TRY IT:
Look below for the line that has "ATOM 69 O O". Set down the lines from there through the line that has "ATOM 99 O O", exactly as written.

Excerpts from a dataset
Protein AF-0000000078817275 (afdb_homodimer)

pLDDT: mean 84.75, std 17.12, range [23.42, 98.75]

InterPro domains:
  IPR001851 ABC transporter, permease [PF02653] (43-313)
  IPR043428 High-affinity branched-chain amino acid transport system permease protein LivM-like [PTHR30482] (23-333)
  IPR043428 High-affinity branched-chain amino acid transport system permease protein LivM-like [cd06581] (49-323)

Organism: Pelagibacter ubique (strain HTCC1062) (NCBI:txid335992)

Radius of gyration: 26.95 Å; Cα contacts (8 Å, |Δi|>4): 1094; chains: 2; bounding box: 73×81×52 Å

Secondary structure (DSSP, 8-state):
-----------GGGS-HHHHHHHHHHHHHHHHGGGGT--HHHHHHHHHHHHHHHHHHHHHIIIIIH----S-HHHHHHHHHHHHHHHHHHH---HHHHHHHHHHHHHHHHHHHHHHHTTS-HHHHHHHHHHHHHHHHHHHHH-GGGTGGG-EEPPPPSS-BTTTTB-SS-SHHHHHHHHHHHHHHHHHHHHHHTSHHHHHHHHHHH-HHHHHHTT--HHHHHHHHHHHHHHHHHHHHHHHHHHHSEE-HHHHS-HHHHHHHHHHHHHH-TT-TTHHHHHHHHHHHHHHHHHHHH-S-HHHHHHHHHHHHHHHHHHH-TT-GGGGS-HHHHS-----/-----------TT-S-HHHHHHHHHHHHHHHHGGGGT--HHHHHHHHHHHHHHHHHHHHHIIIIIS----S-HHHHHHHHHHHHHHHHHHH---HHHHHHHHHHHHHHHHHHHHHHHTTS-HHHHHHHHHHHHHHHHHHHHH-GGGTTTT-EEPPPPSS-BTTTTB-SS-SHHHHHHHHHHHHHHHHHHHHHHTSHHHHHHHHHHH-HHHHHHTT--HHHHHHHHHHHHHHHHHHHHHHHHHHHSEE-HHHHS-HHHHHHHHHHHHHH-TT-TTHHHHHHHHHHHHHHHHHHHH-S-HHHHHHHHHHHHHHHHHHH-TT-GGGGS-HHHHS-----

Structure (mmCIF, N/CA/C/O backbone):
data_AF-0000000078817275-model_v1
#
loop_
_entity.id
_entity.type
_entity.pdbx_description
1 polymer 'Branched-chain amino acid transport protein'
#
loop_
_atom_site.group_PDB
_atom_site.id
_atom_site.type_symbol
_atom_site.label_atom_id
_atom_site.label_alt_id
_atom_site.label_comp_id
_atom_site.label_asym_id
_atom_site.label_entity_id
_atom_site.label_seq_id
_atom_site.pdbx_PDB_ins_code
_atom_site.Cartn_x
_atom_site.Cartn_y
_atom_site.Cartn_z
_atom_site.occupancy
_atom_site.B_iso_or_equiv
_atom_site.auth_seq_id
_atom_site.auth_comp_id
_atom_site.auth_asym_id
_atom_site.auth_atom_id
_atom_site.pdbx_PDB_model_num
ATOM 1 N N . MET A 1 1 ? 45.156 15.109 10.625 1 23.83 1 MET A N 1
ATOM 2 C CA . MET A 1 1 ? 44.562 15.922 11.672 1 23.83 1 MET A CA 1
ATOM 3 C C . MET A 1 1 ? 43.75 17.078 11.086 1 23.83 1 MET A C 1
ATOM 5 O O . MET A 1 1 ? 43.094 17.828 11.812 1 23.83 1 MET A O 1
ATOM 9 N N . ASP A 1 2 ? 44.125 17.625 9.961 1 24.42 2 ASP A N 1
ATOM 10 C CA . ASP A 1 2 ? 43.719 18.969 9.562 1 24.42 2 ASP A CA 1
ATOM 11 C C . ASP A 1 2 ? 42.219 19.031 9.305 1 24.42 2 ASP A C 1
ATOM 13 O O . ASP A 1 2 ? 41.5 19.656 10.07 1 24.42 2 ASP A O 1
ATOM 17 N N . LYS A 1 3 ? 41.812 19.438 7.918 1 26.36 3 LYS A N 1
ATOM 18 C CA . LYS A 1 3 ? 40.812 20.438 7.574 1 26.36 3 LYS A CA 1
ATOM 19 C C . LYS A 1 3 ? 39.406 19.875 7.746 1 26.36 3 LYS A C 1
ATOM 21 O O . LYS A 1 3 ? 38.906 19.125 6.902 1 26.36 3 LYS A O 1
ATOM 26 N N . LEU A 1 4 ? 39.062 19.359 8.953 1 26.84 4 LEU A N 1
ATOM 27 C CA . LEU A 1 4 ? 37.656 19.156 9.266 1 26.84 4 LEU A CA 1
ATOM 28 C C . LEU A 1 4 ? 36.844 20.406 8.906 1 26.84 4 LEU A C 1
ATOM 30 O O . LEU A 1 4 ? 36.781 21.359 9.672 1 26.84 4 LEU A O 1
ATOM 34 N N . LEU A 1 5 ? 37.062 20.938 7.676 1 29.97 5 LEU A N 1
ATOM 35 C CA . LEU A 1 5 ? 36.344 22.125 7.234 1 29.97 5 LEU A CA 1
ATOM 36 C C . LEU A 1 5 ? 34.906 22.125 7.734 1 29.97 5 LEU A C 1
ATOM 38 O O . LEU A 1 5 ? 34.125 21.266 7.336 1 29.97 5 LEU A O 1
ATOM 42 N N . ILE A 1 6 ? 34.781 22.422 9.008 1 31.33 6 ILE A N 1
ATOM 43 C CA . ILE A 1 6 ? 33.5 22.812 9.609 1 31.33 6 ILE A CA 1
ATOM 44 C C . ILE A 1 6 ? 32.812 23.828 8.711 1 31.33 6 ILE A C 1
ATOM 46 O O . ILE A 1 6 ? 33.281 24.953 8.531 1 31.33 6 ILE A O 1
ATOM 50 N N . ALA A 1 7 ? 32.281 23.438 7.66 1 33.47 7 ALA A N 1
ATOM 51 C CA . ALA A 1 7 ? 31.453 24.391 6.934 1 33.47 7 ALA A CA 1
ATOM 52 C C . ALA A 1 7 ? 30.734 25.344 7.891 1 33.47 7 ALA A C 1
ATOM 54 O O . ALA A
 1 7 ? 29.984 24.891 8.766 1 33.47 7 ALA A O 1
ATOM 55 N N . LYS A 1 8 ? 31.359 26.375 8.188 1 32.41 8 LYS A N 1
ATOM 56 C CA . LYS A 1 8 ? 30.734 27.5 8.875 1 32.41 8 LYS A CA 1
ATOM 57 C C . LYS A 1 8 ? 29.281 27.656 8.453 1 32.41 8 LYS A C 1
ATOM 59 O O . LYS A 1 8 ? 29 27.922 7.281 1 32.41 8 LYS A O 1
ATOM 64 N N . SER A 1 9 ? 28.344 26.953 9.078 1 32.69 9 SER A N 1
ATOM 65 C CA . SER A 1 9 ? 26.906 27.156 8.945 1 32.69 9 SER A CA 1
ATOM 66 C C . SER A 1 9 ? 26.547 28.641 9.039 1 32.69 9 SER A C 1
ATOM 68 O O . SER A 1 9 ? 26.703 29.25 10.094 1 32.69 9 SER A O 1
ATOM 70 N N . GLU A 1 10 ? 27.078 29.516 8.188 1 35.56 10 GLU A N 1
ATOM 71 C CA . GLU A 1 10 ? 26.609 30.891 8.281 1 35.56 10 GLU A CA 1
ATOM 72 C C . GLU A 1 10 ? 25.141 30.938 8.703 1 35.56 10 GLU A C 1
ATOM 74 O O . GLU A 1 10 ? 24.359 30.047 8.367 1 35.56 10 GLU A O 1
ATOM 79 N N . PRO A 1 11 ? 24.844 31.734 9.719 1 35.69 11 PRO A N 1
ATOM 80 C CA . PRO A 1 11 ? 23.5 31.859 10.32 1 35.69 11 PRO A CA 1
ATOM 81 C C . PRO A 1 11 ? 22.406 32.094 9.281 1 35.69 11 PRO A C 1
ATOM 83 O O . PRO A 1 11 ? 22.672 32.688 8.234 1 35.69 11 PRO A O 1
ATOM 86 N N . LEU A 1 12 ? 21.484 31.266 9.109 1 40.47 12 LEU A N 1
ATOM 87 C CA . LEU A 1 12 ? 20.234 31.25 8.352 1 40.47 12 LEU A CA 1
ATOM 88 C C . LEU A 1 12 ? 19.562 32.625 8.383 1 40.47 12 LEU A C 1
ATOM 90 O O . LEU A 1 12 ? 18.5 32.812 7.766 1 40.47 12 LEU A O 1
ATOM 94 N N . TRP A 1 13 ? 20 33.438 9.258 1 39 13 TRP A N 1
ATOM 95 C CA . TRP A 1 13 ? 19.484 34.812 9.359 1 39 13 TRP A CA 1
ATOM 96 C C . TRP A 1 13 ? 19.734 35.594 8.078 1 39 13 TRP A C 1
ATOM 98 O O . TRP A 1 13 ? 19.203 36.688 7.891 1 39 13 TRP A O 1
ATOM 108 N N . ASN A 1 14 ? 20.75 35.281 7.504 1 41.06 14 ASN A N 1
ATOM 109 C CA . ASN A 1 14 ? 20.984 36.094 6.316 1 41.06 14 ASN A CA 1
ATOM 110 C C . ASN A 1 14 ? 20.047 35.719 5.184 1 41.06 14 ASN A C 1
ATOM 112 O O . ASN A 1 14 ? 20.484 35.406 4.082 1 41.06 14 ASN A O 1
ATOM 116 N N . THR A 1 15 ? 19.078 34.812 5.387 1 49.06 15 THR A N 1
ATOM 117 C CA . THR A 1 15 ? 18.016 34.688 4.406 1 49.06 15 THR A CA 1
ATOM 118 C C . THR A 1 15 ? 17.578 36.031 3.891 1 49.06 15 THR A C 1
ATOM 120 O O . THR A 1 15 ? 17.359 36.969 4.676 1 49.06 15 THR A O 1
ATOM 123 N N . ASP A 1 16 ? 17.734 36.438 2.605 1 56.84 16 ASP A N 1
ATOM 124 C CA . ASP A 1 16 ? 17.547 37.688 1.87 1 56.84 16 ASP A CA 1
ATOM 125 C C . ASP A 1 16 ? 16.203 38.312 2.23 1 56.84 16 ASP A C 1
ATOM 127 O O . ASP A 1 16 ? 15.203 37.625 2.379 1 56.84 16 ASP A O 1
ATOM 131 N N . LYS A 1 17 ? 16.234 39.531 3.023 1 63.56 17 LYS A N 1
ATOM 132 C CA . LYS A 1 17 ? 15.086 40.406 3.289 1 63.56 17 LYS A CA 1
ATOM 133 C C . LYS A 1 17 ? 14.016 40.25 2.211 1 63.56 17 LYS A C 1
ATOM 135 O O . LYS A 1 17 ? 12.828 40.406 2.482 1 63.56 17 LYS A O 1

* * *

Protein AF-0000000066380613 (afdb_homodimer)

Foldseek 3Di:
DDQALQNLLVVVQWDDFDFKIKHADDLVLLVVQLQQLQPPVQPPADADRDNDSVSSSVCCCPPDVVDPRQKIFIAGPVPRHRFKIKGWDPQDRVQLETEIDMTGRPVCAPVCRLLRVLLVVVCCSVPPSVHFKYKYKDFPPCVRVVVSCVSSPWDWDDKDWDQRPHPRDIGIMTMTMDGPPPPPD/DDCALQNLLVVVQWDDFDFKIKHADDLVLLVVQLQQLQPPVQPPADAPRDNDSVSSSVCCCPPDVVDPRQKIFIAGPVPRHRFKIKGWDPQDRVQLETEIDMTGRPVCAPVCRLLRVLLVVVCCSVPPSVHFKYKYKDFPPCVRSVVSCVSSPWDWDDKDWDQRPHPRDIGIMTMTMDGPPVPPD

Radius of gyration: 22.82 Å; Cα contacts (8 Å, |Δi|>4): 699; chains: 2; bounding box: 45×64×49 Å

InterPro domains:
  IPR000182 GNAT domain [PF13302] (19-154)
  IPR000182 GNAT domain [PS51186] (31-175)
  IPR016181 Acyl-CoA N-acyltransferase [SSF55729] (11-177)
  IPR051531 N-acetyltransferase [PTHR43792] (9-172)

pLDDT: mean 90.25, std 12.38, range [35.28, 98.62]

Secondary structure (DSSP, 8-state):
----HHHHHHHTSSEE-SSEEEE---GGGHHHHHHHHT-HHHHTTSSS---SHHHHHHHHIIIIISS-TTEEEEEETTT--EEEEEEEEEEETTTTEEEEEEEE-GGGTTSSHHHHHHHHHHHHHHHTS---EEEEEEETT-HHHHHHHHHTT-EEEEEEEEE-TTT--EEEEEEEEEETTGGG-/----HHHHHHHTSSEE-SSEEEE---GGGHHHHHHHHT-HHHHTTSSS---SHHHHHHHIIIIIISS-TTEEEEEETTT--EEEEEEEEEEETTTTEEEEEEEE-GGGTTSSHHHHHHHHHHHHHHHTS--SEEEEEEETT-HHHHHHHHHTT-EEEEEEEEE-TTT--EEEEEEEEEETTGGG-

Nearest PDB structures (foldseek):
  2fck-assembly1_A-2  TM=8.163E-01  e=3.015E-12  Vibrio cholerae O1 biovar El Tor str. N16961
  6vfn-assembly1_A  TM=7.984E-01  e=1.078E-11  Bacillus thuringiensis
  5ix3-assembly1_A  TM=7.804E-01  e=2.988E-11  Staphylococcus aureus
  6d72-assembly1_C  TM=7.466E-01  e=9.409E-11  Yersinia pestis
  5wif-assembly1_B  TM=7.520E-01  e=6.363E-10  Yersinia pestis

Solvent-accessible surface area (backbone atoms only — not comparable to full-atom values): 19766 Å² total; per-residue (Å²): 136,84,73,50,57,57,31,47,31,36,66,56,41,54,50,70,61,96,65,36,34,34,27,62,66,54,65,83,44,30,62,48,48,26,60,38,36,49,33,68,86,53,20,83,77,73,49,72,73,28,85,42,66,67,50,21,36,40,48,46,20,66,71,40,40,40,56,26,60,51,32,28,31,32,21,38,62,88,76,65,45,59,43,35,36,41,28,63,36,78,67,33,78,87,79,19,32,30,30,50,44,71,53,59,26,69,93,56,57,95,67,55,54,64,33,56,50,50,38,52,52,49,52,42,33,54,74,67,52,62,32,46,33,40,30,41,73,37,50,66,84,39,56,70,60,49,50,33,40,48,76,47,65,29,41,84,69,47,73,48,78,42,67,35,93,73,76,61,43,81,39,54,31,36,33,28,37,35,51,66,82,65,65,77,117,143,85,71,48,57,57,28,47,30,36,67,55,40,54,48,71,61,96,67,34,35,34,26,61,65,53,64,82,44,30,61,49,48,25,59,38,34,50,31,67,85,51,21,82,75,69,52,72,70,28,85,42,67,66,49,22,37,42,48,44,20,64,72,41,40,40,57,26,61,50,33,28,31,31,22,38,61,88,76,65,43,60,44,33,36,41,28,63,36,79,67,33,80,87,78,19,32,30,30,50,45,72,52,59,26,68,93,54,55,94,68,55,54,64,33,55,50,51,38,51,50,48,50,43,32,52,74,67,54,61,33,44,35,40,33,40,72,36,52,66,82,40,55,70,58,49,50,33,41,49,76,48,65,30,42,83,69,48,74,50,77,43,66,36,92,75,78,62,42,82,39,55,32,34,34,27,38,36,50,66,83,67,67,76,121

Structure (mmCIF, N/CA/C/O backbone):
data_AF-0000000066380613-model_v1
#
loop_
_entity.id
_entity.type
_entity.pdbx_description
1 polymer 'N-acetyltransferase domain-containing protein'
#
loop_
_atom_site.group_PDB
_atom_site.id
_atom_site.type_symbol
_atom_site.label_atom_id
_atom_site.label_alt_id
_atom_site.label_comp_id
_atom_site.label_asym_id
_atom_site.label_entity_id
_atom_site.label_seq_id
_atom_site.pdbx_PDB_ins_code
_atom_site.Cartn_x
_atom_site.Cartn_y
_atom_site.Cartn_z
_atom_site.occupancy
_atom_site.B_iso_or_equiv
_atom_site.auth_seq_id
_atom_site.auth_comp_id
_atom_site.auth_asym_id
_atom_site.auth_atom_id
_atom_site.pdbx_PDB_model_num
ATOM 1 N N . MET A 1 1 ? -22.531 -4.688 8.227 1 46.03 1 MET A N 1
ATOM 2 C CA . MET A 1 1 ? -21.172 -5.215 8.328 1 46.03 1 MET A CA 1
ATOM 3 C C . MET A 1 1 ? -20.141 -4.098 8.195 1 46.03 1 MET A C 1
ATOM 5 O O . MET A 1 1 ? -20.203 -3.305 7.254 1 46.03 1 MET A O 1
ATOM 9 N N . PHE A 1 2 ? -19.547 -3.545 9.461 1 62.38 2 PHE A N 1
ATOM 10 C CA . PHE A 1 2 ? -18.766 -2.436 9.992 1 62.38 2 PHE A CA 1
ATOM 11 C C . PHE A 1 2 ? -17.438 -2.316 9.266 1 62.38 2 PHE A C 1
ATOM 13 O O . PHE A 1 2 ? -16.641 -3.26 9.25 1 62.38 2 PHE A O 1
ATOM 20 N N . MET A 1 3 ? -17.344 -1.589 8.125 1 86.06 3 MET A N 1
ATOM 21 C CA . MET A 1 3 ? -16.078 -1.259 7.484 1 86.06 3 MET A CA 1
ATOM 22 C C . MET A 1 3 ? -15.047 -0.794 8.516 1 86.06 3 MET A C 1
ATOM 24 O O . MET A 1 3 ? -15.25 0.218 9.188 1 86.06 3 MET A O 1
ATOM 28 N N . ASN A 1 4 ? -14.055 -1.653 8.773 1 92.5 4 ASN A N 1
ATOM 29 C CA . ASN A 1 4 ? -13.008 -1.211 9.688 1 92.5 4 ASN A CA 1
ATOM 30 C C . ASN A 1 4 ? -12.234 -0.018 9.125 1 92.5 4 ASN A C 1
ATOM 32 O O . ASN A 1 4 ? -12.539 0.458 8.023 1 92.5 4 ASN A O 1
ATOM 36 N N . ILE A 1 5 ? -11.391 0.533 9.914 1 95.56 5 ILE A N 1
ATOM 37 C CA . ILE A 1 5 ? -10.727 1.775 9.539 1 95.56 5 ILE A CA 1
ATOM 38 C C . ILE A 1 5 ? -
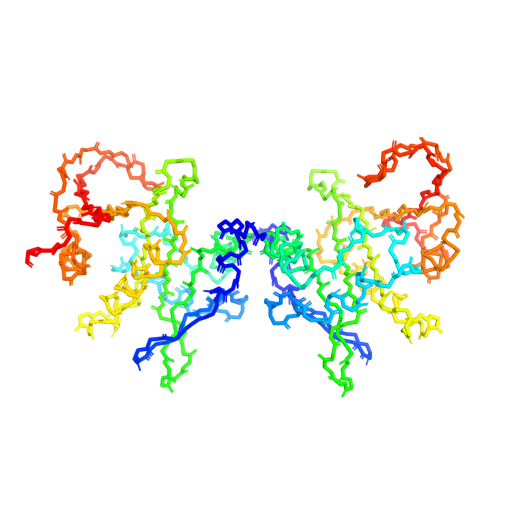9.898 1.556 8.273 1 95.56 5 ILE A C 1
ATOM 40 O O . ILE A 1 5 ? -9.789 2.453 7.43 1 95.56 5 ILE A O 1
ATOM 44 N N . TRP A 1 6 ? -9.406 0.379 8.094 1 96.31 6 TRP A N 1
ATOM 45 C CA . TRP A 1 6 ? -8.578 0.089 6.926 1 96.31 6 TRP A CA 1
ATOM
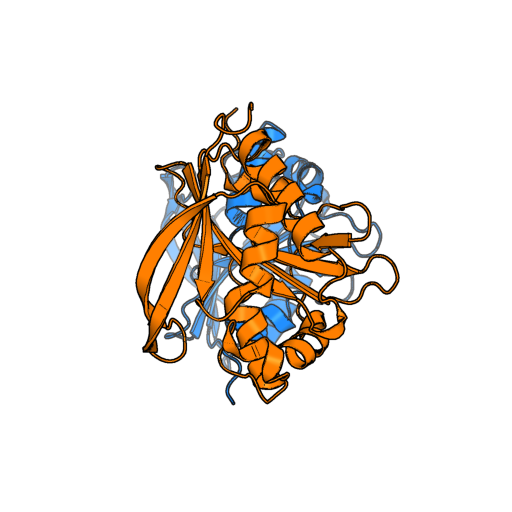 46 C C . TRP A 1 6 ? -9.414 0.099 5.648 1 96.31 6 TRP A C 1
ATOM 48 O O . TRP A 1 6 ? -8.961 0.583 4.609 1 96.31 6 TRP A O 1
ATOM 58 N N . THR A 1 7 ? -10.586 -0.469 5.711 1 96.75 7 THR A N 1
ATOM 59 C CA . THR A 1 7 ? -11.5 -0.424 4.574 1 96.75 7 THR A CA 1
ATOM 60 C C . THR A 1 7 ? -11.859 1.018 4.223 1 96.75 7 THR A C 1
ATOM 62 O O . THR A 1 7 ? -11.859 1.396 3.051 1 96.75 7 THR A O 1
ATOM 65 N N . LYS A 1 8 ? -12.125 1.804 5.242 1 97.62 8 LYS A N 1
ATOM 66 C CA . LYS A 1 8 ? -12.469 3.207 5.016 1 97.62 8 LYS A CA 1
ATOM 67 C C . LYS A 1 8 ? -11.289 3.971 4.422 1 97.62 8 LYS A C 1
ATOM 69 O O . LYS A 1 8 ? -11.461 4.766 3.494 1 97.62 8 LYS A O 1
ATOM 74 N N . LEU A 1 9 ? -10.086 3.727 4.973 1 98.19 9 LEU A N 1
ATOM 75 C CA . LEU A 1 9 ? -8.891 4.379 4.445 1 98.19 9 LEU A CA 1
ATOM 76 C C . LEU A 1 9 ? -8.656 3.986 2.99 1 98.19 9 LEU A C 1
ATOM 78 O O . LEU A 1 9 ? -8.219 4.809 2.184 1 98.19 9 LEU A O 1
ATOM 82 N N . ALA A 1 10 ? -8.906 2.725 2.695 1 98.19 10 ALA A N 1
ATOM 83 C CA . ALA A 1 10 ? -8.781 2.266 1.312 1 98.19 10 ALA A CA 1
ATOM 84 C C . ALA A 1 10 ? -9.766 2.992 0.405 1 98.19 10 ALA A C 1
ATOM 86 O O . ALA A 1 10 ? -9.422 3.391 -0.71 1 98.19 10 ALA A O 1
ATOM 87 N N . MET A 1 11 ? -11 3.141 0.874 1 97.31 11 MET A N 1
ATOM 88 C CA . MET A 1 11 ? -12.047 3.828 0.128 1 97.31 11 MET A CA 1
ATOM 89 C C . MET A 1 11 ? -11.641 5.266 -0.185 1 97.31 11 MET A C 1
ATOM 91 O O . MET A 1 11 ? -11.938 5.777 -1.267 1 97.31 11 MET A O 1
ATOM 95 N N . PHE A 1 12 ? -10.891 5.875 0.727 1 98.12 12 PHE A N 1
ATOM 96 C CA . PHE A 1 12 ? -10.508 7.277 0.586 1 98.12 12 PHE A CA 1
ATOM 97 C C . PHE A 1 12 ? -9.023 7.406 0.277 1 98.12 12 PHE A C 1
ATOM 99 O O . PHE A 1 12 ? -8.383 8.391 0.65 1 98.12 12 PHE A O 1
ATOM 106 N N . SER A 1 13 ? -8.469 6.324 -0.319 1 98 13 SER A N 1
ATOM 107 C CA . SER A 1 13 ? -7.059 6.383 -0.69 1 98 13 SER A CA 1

ANSWER SECTION:
ATOM 69 O O . LYS A 1 8 ? -11.461 4.766 3.494 1 97.62 8 LYS A O 1
ATOM 74 N N . LEU A 1 9 ? -10.086 3.727 4.973 1 98.19 9 LEU A N 1
ATOM 75 C CA . LEU A 1 9 ? -8.891 4.379 4.445 1 98.19 9 LEU A CA 1
ATOM 76 C C . LEU A 1 9 ? -8.656 3.986 2.99 1 98.19 9 LEU A C 1
ATOM 78 O O . LEU A 1 9 ? -8.219 4.809 2.184 1 98.19 9 LEU A O 1
ATOM 82 N N . ALA A 1 10 ? -8.906 2.725 2.695 1 98.19 10 ALA A N 1
ATOM 83 C CA . ALA A 1 10 ? -8.781 2.266 1.312 1 98.19 10 ALA A CA 1
ATOM 84 C C . ALA A 1 10 ? -9.766 2.992 0.405 1 98.19 10 ALA A C 1
ATOM 86 O O . ALA A 1 10 ? -9.422 3.391 -0.71 1 98.19 10 ALA A O 1
ATOM 87 N N . MET A 1 11 ? -11 3.141 0.874 1 97.31 11 MET A N 1
ATOM 88 C CA . MET A 1 11 ? -12.047 3.828 0.128 1 97.31 11 MET A CA 1
ATOM 89 C C . MET A 1 11 ? -11.641 5.266 -0.185 1 97.31 11 MET A C 1
ATOM 91 O O . MET A 1 11 ? -11.938 5.777 -1.267 1 97.31 11 MET A O 1
ATOM 95 N N . PHE A 1 12 ? -10.891 5.875 0.727 1 98.12 12 PHE A N 1
ATOM 96 C CA . PHE A 1 12 ? -10.508 7.277 0.586 1 98.12 12 PHE A CA 1
ATOM 97 C C . PHE A 1 12 ? -9.023 7.406 0.277 1 98.12 12 PHE A C 1
ATOM 99 O O . PHE A 1 12 ? -8.383 8.391 0.65 1 98.12 12 PHE A O 1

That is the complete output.